══ PROVIDED ENTRIES

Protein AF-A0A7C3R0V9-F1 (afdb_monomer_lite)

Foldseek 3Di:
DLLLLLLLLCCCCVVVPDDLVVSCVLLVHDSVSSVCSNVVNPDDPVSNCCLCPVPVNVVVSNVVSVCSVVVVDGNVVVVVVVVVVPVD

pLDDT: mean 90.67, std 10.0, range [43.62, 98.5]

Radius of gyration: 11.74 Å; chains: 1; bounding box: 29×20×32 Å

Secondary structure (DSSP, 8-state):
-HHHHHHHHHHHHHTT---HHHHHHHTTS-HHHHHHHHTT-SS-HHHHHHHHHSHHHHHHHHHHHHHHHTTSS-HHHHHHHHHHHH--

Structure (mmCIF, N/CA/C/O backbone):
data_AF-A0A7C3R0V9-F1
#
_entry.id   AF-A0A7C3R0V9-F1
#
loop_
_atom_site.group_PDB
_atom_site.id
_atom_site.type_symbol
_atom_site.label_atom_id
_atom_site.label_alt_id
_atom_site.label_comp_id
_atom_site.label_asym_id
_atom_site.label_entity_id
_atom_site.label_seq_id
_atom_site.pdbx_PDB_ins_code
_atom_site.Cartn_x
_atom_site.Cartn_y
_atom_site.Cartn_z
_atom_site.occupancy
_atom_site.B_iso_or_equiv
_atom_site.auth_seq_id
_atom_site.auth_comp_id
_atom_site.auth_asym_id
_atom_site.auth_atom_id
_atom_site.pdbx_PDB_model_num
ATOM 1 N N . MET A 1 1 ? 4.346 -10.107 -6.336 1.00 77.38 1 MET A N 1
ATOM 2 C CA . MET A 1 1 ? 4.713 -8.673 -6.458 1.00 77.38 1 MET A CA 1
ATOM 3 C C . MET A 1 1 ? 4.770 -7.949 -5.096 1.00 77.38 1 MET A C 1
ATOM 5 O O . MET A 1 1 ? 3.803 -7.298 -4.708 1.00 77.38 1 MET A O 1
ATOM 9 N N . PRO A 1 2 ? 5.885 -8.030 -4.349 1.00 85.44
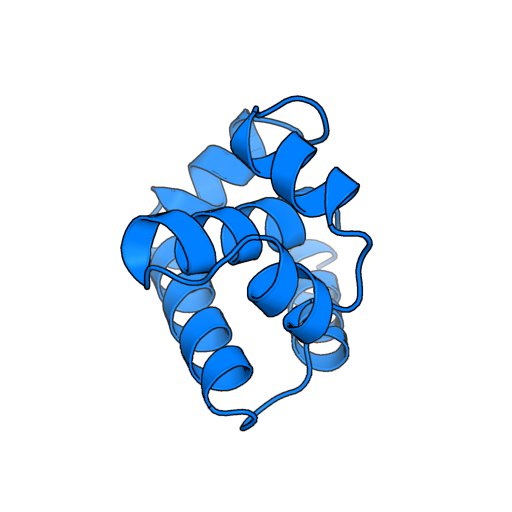 2 PRO A N 1
ATOM 10 C CA . PRO A 1 2 ? 6.054 -7.309 -3.077 1.00 85.44 2 PRO A CA 1
ATOM 11 C C . PRO A 1 2 ? 6.097 -5.777 -3.216 1.00 85.44 2 PRO A C 1
ATOM 13 O O . PRO A 1 2 ? 5.594 -5.071 -2.351 1.00 85.44 2 PRO A O 1
ATOM 16 N N . ALA A 1 3 ? 6.658 -5.255 -4.315 1.00 89.62 3 ALA A N 1
ATOM 17 C CA . ALA A 1 3 ? 6.817 -3.812 -4.513 1.00 89.62 3 ALA A CA 1
ATOM 18 C C . ALA A 1 3 ? 5.480 -3.065 -4.669 1.00 89.62 3 ALA A C 1
ATOM 20 O O . ALA A 1 3 ? 5.305 -2.011 -4.070 1.00 89.62 3 ALA A O 1
ATOM 21 N N . LEU A 1 4 ? 4.513 -3.626 -5.405 1.00 91.94 4 LEU A N 1
ATOM 22 C CA . LEU A 1 4 ? 3.180 -3.025 -5.530 1.00 91.94 4 LEU A CA 1
ATOM 23 C C . LEU A 1 4 ? 2.428 -3.031 -4.197 1.00 91.94 4 LEU A C 1
ATOM 25 O O . LEU A 1 4 ? 1.878 -2.007 -3.812 1.00 91.94 4 LEU A O 1
ATOM 29 N N . ARG A 1 5 ? 2.469 -4.143 -3.449 1.00 93.12 5 ARG A N 1
ATOM 30 C CA . ARG A 1 5 ? 1.887 -4.193 -2.097 1.00 93.12 5 ARG A CA 1
ATOM 31 C C . ARG A 1 5 ? 2.523 -3.163 -1.165 1.00 93.12 5 ARG A C 1
ATOM 33 O O . ARG A 1 5 ? 1.812 -2.548 -0.381 1.00 93.12 5 ARG A O 1
ATOM 40 N N . ALA A 1 6 ? 3.836 -2.954 -1.272 1.00 94.88 6 ALA A N 1
ATOM 41 C CA . ALA A 1 6 ? 4.524 -1.910 -0.525 1.00 94.88 6 ALA A CA 1
ATOM 42 C C . ALA A 1 6 ? 4.053 -0.507 -0.934 1.00 94.88 6 ALA A C 1
ATOM 44 O O . ALA A 1 6 ? 3.744 0.290 -0.057 1.00 94.88 6 ALA A O 1
ATOM 45 N N . ALA A 1 7 ? 3.941 -0.223 -2.236 1.00 95.38 7 ALA A N 1
ATOM 46 C CA . ALA A 1 7 ? 3.463 1.066 -2.734 1.00 95.38 7 ALA A CA 1
ATOM 47 C C . ALA A 1 7 ? 2.025 1.361 -2.272 1.00 95.38 7 ALA A C 1
ATOM 49 O O . ALA A 1 7 ? 1.788 2.408 -1.679 1.00 95.38 7 ALA A O 1
ATOM 50 N N . LEU A 1 8 ? 1.099 0.406 -2.432 1.00 96.94 8 LEU A N 1
ATOM 51 C CA . LEU A 1 8 ? -0.281 0.525 -1.942 1.00 96.94 8 LEU A CA 1
ATOM 52 C C . LEU A 1 8 ? -0.316 0.764 -0.425 1.00 96.94 8 LEU A C 1
ATOM 54 O O . LEU A 1 8 ? -0.979 1.686 0.038 1.00 96.94 8 LEU A O 1
ATOM 58 N N . ALA A 1 9 ? 0.438 -0.019 0.356 1.00 97.38 9 ALA A N 1
ATOM 59 C CA . ALA A 1 9 ? 0.489 0.137 1.809 1.00 97.38 9 ALA A CA 1
ATOM 60 C C . ALA A 1 9 ? 1.039 1.508 2.236 1.00 97.38 9 ALA A C 1
ATOM 62 O O . ALA A 1 9 ? 0.498 2.132 3.148 1.00 97.38 9 ALA A O 1
ATOM 63 N N . ILE A 1 10 ? 2.099 1.986 1.576 1.00 96.88 10 ILE A N 1
ATOM 64 C CA . ILE A 1 10 ? 2.696 3.298 1.842 1.00 96.88 10 ILE A CA 1
ATOM 65 C C . ILE A 1 10 ? 1.690 4.407 1.531 1.00 96.88 10 ILE A C 1
ATOM 67 O O . ILE A 1 10 ? 1.487 5.268 2.383 1.00 96.88 10 ILE A O 1
ATOM 71 N N . THR A 1 11 ? 1.031 4.369 0.372 1.00 97.81 11 THR A N 1
ATOM 72 C CA . THR A 1 11 ? 0.019 5.362 -0.015 1.00 97.81 11 THR A CA 1
ATOM 73 C C . THR A 1 11 ? -1.170 5.353 0.950 1.00 97.81 11 THR A C 1
ATOM 75 O O . THR A 1 11 ? -1.530 6.398 1.486 1.00 97.81 11 THR A O 1
ATOM 78 N N . MET A 1 12 ? -1.736 4.184 1.265 1.00 98.44 12 MET A N 1
ATOM 79 C CA . MET A 1 12 ? -2.879 4.074 2.183 1.00 98.44 12 MET A CA 1
ATOM 80 C C . MET A 1 12 ? -2.579 4.628 3.582 1.00 98.44 12 MET A C 1
ATOM 82 O O . MET A 1 12 ? -3.425 5.303 4.167 1.00 98.44 12 MET A O 1
ATOM 86 N N . VAL A 1 13 ? -1.384 4.372 4.119 1.00 98.31 13 VAL A N 1
ATOM 87 C CA . VAL A 1 13 ? -1.008 4.838 5.462 1.00 98.31 13 VAL A CA 1
ATOM 88 C C . VAL A 1 13 ? -0.568 6.300 5.450 1.00 98.31 13 VAL A C 1
ATOM 90 O O . VAL A 1 13 ? -1.054 7.087 6.256 1.00 98.31 13 VAL A O 1
ATOM 93 N N . ARG A 1 14 ? 0.364 6.675 4.564 1.00 96.44 14 ARG A N 1
ATOM 94 C CA . ARG A 1 14 ? 1.005 8.000 4.598 1.00 96.44 14 ARG A CA 1
ATOM 95 C C . ARG A 1 14 ? 0.176 9.092 3.926 1.00 96.44 14 ARG A C 1
ATOM 97 O O . ARG A 1 14 ? 0.246 10.227 4.376 1.00 96.44 14 ARG A O 1
ATOM 104 N N . GLU A 1 15 ? -0.582 8.774 2.876 1.00 97.06 15 GLU A N 1
ATOM 105 C CA . GLU A 1 15 ? -1.396 9.770 2.158 1.00 97.06 15 GLU A CA 1
ATOM 106 C C . GLU A 1 15 ? -2.859 9.767 2.611 1.00 97.06 15 GLU A C 1
ATOM 108 O O . GLU A 1 15 ? -3.459 10.830 2.732 1.00 97.06 15 GLU A O 1
ATOM 113 N N . TYR A 1 16 ? -3.436 8.592 2.884 1.00 98.00 16 TYR A N 1
ATOM 114 C CA . TYR A 1 16 ? -4.853 8.473 3.261 1.00 98.00 16 TYR A CA 1
ATOM 115 C C . TYR A 1 16 ? -5.089 8.253 4.760 1.00 98.00 16 TYR A C 1
ATOM 117 O O . TYR A 1 16 ? -6.237 8.166 5.194 1.00 98.00 16 TYR A O 1
ATOM 125 N N . GLY A 1 17 ? -4.025 8.182 5.566 1.00 98.00 17 GLY A N 1
ATOM 126 C CA . GLY A 1 17 ? -4.118 8.158 7.027 1.00 98.00 17 GLY A CA 1
ATOM 127 C C . GLY A 1 17 ? -4.699 6.870 7.616 1.00 98.00 17 GLY A C 1
ATOM 128 O O . GLY A 1 17 ? -5.165 6.873 8.756 1.00 98.00 17 GLY A O 1
ATOM 129 N N . LEU A 1 18 ? -4.707 5.758 6.871 1.00 98.25 18 LEU A N 1
ATOM 130 C CA . LEU A 1 18 ? -5.172 4.483 7.413 1.00 98.25 18 LEU A CA 1
ATOM 131 C C . LEU A 1 18 ? -4.193 3.940 8.460 1.00 98.25 18 LEU A C 1
ATOM 133 O O . LEU A 1 18 ? -2.974 4.047 8.335 1.00 98.25 18 LEU A O 1
ATOM 137 N N . SER A 1 19 ? -4.732 3.250 9.467 1.00 98.44 19 SER A N 1
ATOM 138 C CA . SER A 1 19 ? -3.902 2.498 10.406 1.00 98.44 19 SER A CA 1
ATOM 139 C C . SER A 1 19 ? -3.223 1.304 9.725 1.00 98.44 19 SER A C 1
ATOM 141 O O . SER A 1 19 ? -3.718 0.754 8.733 1.00 98.44 19 SER A O 1
ATOM 143 N N . VAL A 1 20 ? -2.109 0.847 10.305 1.00 98.12 20 VAL A N 1
ATOM 144 C CA . VAL A 1 20 ? -1.394 -0.367 9.870 1.00 98.12 20 VAL A CA 1
ATOM 145 C C . VAL A 1 20 ? -2.339 -1.571 9.823 1.00 98.12 20 VAL A C 1
ATOM 147 O O . VAL A 1 20 ? -2.347 -2.304 8.839 1.00 98.12 20 VAL A O 1
ATOM 150 N N . TYR A 1 21 ? -3.181 -1.745 10.846 1.00 98.25 21 TYR A N 1
ATOM 151 C CA . TYR A 1 21 ? -4.141 -2.849 10.922 1.00 98.25 21 TYR A CA 1
ATOM 152 C C . TYR A 1 21 ? -5.219 -2.780 9.840 1.00 98.25 21 TYR A C 1
ATOM 154 O O . TYR A 1 21 ? -5.501 -3.789 9.194 1.00 98.25 21 TYR A O 1
ATOM 162 N N . ARG A 1 22 ? -5.807 -1.598 9.605 1.00 98.19 22 ARG A N 1
ATOM 163 C CA . ARG A 1 22 ? -6.830 -1.440 8.562 1.00 98.19 22 ARG A CA 1
ATOM 164 C C . ARG A 1 22 ? -6.240 -1.692 7.177 1.00 98.19 22 ARG A C 1
ATOM 166 O O . ARG A 1 22 ? -6.840 -2.407 6.382 1.00 98.19 22 ARG A O 1
ATOM 173 N N . THR A 1 23 ? -5.049 -1.159 6.926 1.00 98.50 23 THR A N 1
ATOM 174 C CA . THR A 1 23 ? -4.307 -1.373 5.677 1.00 98.50 23 THR A CA 1
ATOM 175 C C . THR A 1 23 ? -3.991 -2.853 5.465 1.00 98.50 23 THR A C 1
ATOM 177 O O . THR A 1 23 ? -4.218 -3.384 4.384 1.00 98.50 23 THR A O 1
ATOM 180 N N . ALA A 1 24 ? -3.525 -3.546 6.506 1.00 97.94 24 ALA A N 1
ATOM 181 C CA . ALA A 1 24 ? -3.217 -4.973 6.454 1.00 97.94 24 ALA A CA 1
ATOM 182 C C . ALA A 1 24 ? -4.448 -5.819 6.095 1.00 97.94 24 ALA A C 1
ATOM 184 O O . ALA A 1 24 ? -4.358 -6.693 5.236 1.00 97.94 24 ALA A O 1
ATOM 185 N N . LYS A 1 25 ? -5.608 -5.495 6.685 1.00 97.88 25 LYS A N 1
ATOM 186 C CA . LYS A 1 25 ? -6.888 -6.146 6.375 1.00 97.88 25 LYS A CA 1
ATOM 187 C C . LYS A 1 25 ? -7.309 -5.932 4.918 1.00 97.88 25 LYS A C 1
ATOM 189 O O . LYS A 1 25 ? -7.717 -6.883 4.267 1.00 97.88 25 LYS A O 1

════

> REQUIRED WORK:
From the records above, print only the lines between the one holding "ATOM 23 C C" and the one holding "ATOM 42 C C", inclusive, exactly as they stand.

> SOLUTION:
ATOM 23 C C . LEU A 1 4 ? 2.428 -3.031 -4.197 1.00 91.94 4 LEU A C 1
ATOM 25 O O . LEU A 1 4 ? 1.878 -2.007 -3.812 1.00 91.94 4 LEU A O 1
ATOM 29 N N . ARG A 1 5 ? 2.469 -4.143 -3.449 1.00 93.12 5 ARG A N 1
ATOM 30 C CA . ARG A 1 5 ? 1.887 -4.193 -2.097 1.00 93.12 5 ARG A CA 1
ATOM 31 C C . ARG A 1 5 ? 2.523 -3.163 -1.165 1.00 93.12 5 ARG A C 1
ATOM 33 O O . ARG A 1 5 ? 1.812 -2.548 -0.381 1.00 93.12 5 ARG A O 1
ATOM 40 N N . ALA A 1 6 ? 3.836 -2.954 -1.272 1.00 94.88 6 ALA A N 1
ATOM 41 C CA . ALA A 1 6 ? 4.524 -1.910 -0.525 1.00 94.88 6 ALA A CA 1
ATOM 42 C C . ALA A 1 6 ? 4.053 -0.507 -0.934 1.00 94.88 6 ALA A C 1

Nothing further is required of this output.